Anyway we used a version of Skrollr for the animations:
[https://github.com/Prinzhorn/skrollr](https://github.com/Prinzhorn/skrollr)

------
latitude
The site looks great. Not sure how it performs against your target audience,
but it _looks_ great. A couple of nitpicks though -

1\. "Sign up for free 30..." button at the bottom of the home page should
really be white/on/blue to match "Try depot for free" button styling in the
main section.

2\. "Keep up to date" is too dark and doesn't look like a hint, more like a
message. Also "Submit" button is 4-5 px taller than the input field (Firefox),
so altogether it looks sloppy. And it should too be white-on-blue.

PS. Tungsten doesn't look all that great on Windows and even on Mac it has
this seriously wobbly baseline. Just look at the "Ingeniously simple ..." at
the top of the page and focus on the bottom of it. It works against the look
and feel that you are after.

------
krmmalik
Does this support an ability to set up project templates or do any kind of
business process/workflow management?

I have a specific business proces/structure that I need projects to run
through with various roles intersecting at various stages.

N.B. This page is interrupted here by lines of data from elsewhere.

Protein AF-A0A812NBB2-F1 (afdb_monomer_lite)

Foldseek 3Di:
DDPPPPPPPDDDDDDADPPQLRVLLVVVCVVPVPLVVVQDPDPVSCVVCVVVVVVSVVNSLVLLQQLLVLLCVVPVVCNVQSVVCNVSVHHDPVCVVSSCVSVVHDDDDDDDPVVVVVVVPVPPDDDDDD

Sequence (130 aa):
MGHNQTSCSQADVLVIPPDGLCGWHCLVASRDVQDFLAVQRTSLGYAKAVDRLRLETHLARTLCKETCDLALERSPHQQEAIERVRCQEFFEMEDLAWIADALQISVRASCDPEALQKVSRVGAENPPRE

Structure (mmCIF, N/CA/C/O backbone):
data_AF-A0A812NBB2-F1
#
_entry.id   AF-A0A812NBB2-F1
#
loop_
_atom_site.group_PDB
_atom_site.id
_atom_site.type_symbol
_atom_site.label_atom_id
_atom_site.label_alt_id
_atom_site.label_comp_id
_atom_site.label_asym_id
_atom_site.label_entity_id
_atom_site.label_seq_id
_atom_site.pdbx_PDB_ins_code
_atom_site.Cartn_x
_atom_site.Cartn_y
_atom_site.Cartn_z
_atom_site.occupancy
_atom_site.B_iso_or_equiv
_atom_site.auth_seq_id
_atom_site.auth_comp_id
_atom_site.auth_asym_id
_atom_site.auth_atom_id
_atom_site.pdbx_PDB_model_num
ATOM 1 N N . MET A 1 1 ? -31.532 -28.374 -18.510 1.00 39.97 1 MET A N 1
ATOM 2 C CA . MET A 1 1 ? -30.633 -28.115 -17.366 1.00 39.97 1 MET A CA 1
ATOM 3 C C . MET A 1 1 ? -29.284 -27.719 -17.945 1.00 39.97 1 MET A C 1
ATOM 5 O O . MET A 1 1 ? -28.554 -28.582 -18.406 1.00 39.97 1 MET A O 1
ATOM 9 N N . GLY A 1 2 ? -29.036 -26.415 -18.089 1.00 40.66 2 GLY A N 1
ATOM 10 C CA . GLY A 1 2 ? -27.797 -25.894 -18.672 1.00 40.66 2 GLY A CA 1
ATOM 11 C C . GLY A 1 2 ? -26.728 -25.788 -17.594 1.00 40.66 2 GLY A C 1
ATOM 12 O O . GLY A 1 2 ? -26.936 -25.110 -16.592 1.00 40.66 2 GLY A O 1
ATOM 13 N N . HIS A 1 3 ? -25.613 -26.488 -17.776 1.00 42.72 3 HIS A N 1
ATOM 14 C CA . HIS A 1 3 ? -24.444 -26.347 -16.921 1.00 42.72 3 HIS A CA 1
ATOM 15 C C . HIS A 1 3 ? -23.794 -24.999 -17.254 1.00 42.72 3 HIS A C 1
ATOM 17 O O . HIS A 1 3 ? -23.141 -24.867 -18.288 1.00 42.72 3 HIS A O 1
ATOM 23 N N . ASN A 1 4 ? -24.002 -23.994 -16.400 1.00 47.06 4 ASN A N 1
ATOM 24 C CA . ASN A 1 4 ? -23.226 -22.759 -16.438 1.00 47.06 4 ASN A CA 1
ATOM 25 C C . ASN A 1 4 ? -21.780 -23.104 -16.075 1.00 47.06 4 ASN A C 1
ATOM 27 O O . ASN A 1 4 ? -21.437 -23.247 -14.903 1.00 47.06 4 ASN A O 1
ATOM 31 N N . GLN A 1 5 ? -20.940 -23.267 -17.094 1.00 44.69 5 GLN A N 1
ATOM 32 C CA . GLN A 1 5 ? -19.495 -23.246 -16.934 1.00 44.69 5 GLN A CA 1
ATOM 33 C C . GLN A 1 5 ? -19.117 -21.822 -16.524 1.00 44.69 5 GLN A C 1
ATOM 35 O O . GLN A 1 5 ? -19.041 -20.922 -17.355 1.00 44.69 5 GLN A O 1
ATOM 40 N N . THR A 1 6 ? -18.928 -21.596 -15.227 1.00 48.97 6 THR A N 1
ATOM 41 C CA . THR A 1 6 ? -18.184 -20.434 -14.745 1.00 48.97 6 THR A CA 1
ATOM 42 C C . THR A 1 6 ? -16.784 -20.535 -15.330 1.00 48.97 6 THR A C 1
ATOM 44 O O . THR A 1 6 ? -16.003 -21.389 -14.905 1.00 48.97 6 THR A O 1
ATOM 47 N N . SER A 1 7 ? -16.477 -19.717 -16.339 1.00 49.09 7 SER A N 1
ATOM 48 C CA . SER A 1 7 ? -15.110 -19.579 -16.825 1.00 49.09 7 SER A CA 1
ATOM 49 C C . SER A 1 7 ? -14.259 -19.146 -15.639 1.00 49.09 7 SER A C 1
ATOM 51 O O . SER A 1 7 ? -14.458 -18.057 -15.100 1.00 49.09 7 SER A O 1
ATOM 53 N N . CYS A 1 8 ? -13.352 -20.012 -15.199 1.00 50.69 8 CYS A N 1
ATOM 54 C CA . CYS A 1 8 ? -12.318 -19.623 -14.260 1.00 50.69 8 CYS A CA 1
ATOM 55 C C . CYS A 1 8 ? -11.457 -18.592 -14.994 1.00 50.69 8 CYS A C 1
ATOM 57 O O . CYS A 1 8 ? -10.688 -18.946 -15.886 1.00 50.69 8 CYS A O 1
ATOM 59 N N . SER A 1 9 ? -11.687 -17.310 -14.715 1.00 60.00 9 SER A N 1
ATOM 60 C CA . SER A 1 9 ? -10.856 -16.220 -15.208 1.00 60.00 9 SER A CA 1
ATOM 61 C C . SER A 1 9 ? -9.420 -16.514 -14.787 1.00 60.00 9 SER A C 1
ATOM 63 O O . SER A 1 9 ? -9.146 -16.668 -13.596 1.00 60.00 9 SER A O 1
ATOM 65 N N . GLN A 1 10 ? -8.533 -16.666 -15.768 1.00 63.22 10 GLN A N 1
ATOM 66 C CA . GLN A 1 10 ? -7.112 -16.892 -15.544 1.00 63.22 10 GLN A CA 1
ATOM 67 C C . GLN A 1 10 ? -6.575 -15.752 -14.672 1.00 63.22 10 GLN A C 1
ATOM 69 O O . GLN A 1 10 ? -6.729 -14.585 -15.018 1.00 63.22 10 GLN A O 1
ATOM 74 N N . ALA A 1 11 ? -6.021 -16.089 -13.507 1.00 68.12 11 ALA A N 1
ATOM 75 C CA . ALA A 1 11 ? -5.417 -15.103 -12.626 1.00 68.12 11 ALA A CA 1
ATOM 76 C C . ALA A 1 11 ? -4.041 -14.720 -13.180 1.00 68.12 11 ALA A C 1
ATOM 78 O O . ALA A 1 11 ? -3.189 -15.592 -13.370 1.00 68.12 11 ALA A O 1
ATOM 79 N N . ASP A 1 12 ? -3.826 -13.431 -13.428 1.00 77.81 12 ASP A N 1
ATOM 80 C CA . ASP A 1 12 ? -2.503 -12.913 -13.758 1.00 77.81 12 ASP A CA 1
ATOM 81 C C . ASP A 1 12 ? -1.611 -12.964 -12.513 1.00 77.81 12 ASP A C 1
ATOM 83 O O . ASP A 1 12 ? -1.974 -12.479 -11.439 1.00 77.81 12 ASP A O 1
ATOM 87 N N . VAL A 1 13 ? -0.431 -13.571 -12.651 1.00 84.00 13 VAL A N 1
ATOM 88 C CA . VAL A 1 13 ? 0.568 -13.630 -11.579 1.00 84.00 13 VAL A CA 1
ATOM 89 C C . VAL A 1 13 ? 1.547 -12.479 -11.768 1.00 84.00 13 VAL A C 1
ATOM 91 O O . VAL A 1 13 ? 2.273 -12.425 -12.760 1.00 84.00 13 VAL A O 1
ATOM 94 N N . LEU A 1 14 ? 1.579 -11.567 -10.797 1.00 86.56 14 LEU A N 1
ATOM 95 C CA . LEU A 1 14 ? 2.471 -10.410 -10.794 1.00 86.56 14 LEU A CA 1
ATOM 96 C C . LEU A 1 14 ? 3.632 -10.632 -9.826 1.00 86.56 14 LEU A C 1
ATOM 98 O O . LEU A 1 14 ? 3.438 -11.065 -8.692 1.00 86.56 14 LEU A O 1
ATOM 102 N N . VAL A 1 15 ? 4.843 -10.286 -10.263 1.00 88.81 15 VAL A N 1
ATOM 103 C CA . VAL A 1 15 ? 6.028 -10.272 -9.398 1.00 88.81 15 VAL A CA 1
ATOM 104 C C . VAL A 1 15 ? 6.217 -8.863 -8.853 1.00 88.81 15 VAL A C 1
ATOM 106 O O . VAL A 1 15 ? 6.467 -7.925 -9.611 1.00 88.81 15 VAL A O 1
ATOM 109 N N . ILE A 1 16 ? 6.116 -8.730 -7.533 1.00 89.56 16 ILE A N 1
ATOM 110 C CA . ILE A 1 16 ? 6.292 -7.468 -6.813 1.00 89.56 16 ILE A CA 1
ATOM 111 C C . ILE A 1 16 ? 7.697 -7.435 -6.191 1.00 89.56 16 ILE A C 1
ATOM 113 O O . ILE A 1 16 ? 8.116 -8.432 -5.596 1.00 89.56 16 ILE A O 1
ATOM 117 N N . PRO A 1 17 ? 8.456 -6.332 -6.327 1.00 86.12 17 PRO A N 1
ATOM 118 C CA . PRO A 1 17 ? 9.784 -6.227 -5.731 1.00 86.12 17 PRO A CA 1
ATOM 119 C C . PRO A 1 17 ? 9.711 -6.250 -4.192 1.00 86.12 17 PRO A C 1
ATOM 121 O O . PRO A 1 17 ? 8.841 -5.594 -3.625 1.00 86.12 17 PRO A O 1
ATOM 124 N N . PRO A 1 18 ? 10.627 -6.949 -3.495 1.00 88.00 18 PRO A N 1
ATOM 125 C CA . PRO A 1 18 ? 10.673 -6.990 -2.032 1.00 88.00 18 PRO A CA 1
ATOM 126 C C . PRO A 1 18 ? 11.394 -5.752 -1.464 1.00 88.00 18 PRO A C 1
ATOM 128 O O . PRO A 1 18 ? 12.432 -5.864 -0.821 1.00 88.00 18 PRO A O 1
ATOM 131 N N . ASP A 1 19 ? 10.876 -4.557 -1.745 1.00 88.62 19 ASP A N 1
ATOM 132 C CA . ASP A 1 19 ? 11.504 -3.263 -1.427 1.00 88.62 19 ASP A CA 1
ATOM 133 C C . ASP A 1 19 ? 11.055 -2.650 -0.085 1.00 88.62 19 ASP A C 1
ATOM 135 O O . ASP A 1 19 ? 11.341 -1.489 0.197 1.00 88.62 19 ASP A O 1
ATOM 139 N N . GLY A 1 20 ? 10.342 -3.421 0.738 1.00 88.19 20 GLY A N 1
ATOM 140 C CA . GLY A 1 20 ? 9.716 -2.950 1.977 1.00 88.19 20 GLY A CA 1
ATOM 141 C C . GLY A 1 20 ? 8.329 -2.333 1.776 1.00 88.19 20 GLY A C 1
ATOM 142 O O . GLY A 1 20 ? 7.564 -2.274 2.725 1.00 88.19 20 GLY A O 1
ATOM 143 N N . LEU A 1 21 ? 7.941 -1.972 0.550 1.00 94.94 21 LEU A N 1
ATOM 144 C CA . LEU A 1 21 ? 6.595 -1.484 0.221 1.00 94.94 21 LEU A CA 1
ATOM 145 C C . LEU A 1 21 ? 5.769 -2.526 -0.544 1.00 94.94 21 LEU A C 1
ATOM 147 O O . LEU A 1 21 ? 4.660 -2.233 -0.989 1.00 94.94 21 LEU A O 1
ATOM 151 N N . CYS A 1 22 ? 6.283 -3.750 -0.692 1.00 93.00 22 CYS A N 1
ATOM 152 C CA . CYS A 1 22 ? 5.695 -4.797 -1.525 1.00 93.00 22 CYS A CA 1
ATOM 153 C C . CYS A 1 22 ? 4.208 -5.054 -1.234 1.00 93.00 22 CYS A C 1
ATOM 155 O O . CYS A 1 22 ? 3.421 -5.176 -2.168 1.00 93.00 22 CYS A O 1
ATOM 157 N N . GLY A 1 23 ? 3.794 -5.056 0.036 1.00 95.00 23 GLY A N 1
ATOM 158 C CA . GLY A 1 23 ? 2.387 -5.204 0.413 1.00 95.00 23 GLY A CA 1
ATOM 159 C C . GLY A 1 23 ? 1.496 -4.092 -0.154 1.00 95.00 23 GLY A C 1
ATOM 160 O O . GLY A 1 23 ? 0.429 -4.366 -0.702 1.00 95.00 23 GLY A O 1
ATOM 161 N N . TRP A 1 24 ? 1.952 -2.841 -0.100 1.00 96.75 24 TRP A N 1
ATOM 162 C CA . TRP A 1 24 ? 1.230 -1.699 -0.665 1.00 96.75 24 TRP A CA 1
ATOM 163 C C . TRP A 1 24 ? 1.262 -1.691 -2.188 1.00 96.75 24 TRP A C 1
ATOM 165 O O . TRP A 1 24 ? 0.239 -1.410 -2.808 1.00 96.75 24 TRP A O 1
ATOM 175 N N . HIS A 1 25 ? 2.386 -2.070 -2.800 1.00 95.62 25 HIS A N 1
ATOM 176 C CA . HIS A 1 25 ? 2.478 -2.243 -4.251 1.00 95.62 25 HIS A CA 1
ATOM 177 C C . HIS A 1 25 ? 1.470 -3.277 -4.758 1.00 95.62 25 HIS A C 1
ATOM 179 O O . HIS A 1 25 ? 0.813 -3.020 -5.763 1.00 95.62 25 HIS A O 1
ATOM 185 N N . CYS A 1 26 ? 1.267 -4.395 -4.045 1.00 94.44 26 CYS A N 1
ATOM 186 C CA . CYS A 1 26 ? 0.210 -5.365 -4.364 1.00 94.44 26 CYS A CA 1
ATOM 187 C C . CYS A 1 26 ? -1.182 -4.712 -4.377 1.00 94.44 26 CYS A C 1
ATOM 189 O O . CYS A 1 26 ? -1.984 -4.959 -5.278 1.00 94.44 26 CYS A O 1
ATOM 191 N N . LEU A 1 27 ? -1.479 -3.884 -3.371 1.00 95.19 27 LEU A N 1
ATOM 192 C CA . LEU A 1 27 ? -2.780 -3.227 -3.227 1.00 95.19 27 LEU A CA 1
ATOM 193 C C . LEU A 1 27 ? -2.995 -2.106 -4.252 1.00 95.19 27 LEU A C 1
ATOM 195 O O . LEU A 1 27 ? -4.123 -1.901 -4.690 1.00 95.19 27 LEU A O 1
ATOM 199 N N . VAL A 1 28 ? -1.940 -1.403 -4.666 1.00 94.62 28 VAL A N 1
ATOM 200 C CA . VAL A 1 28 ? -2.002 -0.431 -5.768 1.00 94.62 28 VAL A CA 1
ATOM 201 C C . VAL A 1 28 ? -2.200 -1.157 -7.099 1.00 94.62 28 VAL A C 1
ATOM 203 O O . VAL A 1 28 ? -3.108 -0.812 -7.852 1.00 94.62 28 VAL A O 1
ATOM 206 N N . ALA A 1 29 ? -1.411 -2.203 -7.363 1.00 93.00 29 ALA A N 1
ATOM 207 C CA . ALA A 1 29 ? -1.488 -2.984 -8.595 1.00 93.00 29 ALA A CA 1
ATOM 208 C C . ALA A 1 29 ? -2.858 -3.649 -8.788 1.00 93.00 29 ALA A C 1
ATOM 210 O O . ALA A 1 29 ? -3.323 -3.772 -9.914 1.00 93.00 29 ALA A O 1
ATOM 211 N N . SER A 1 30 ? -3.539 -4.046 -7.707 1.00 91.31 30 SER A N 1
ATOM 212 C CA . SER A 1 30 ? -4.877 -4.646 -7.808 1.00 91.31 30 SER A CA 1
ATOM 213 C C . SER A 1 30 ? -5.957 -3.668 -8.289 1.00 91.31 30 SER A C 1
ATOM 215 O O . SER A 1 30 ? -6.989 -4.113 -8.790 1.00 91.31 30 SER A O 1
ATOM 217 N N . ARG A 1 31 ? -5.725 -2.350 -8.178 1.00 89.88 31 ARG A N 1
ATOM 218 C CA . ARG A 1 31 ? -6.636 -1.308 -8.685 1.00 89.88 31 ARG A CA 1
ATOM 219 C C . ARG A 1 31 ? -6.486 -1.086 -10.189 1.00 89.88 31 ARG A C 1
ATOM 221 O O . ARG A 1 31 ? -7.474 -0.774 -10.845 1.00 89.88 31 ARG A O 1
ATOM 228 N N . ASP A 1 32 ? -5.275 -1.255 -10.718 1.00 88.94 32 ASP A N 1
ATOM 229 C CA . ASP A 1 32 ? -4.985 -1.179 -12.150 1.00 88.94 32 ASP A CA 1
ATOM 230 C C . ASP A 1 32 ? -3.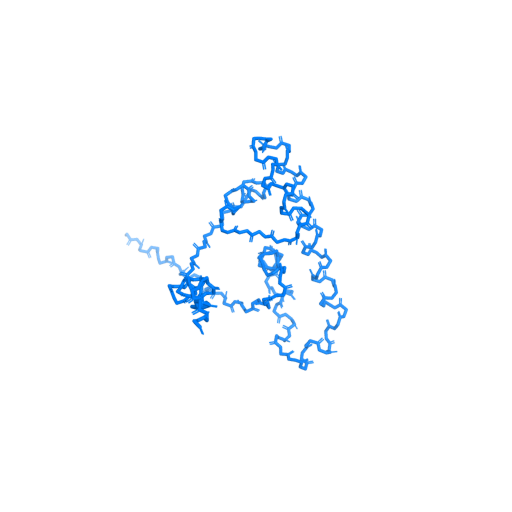816 -2.106 -12.525 1.00 88.94 32 ASP A C 1
ATOM 232 O O . ASP A 1 32 ? -2.638 -1.735 -12.535 1.00 88.94 32 ASP A O 1
ATOM 236 N N . VAL A 1 33 ? -4.163 -3.357 -12.830 1.00 89.56 33 VAL A N 1
ATOM 237 C CA . VAL A 1 33 ? -3.188 -4.404 -13.167 1.00 89.56 33 VAL A CA 1
ATOM 238 C C . VAL A 1 33 ? -2.463 -4.089 -14.476 1.00 89.56 33 VAL A C 1
ATOM 240 O O . VAL A 1 33 ? -1.274 -4.380 -14.609 1.00 89.56 33 VAL A O 1
ATOM 243 N N . GLN A 1 34 ? -3.156 -3.487 -15.446 1.00 88.62 34 GLN A N 1
ATOM 244 C CA . GLN A 1 34 ? -2.586 -3.201 -16.764 1.00 88.62 34 GLN A CA 1
ATOM 245 C C . GLN A 1 34 ? -1.525 -2.104 -16.671 1.00 88.62 34 GLN A C 1
ATOM 247 O O . GLN A 1 34 ? -0.444 -2.223 -17.251 1.00 88.62 34 GLN A O 1
ATOM 252 N N . ASP A 1 35 ? -1.803 -1.073 -15.876 1.00 87.19 35 ASP A N 1
ATOM 253 C CA . ASP A 1 35 ? -0.871 0.009 -15.580 1.00 87.19 35 ASP A CA 1
ATOM 254 C C . ASP A 1 35 ? 0.394 -0.514 -14.872 1.00 87.19 35 ASP A C 1
ATOM 256 O O . ASP A 1 35 ? 1.516 -0.119 -15.214 1.00 87.19 35 ASP A O 1
ATOM 260 N N . PHE A 1 36 ? 0.243 -1.483 -13.962 1.00 88.19 36 PHE A N 1
ATOM 261 C CA . PHE A 1 36 ? 1.374 -2.137 -13.299 1.00 88.19 36 PHE A CA 1
ATOM 262 C C . PHE A 1 36 ? 2.201 -3.028 -14.246 1.00 88.19 36 PHE A C 1
ATOM 264 O O . PHE A 1 36 ? 3.434 -3.057 -14.154 1.00 88.19 36 PHE A O 1
ATOM 271 N N . LEU A 1 37 ? 1.550 -3.747 -15.167 1.00 88.81 37 LEU A N 1
ATOM 272 C CA . LEU A 1 37 ? 2.193 -4.623 -16.159 1.00 88.81 37 LEU A CA 1
ATOM 273 C C . LEU A 1 37 ? 2.991 -3.861 -17.225 1.00 88.81 37 LEU A C 1
ATOM 275 O O . LEU A 1 37 ? 3.907 -4.427 -17.824 1.00 88.81 37 LEU A O 1
ATOM 279 N N . ALA A 1 38 ? 2.689 -2.579 -17.444 1.00 87.94 38 ALA A N 1
ATOM 280 C CA . ALA A 1 38 ? 3.405 -1.740 -18.403 1.00 87.94 38 ALA A CA 1
ATOM 281 C C . ALA A 1 38 ? 4.901 -1.572 -18.063 1.00 87.94 38 ALA A C 1
ATOM 283 O O . ALA A 1 38 ? 5.716 -1.284 -18.944 1.00 87.94 38 ALA A O 1
ATOM 284 N N . VAL A 1 39 ? 5.285 -1.770 -16.797 1.00 88.50 39 VAL A N 1
ATOM 285 C CA . VAL A 1 39 ? 6.683 -1.725 -16.359 1.00 88.50 39 VAL A CA 1
ATOM 286 C C . VAL A 1 39 ? 7.293 -3.122 -16.399 1.00 88.50 39 VAL A C 1
ATOM 288 O O . VAL A 1 39 ? 6.945 -4.009 -15.620 1.00 88.50 39 VAL A O 1
ATOM 291 N N . GLN A 1 40 ? 8.295 -3.303 -17.258 1.00 88.94 40 GLN A N 1
ATOM 292 C CA . GLN A 1 40 ? 9.075 -4.535 -17.285 1.00 88.94 40 GLN A CA 1
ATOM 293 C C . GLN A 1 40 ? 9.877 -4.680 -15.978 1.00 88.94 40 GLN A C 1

Each delegate needs
to know what their role is and when they need to perform it.

Can this handle something like that?

Also do you have any integrations available for Zapier? (Or Xero?) -- I'd like
to send the invoices to Xero, but also, i'd like to integrate with other apps
so i can send data back and forth.

If anyone from depothq.com is reading this; I'd love some more info and if
possible even a skype call.

Thanks.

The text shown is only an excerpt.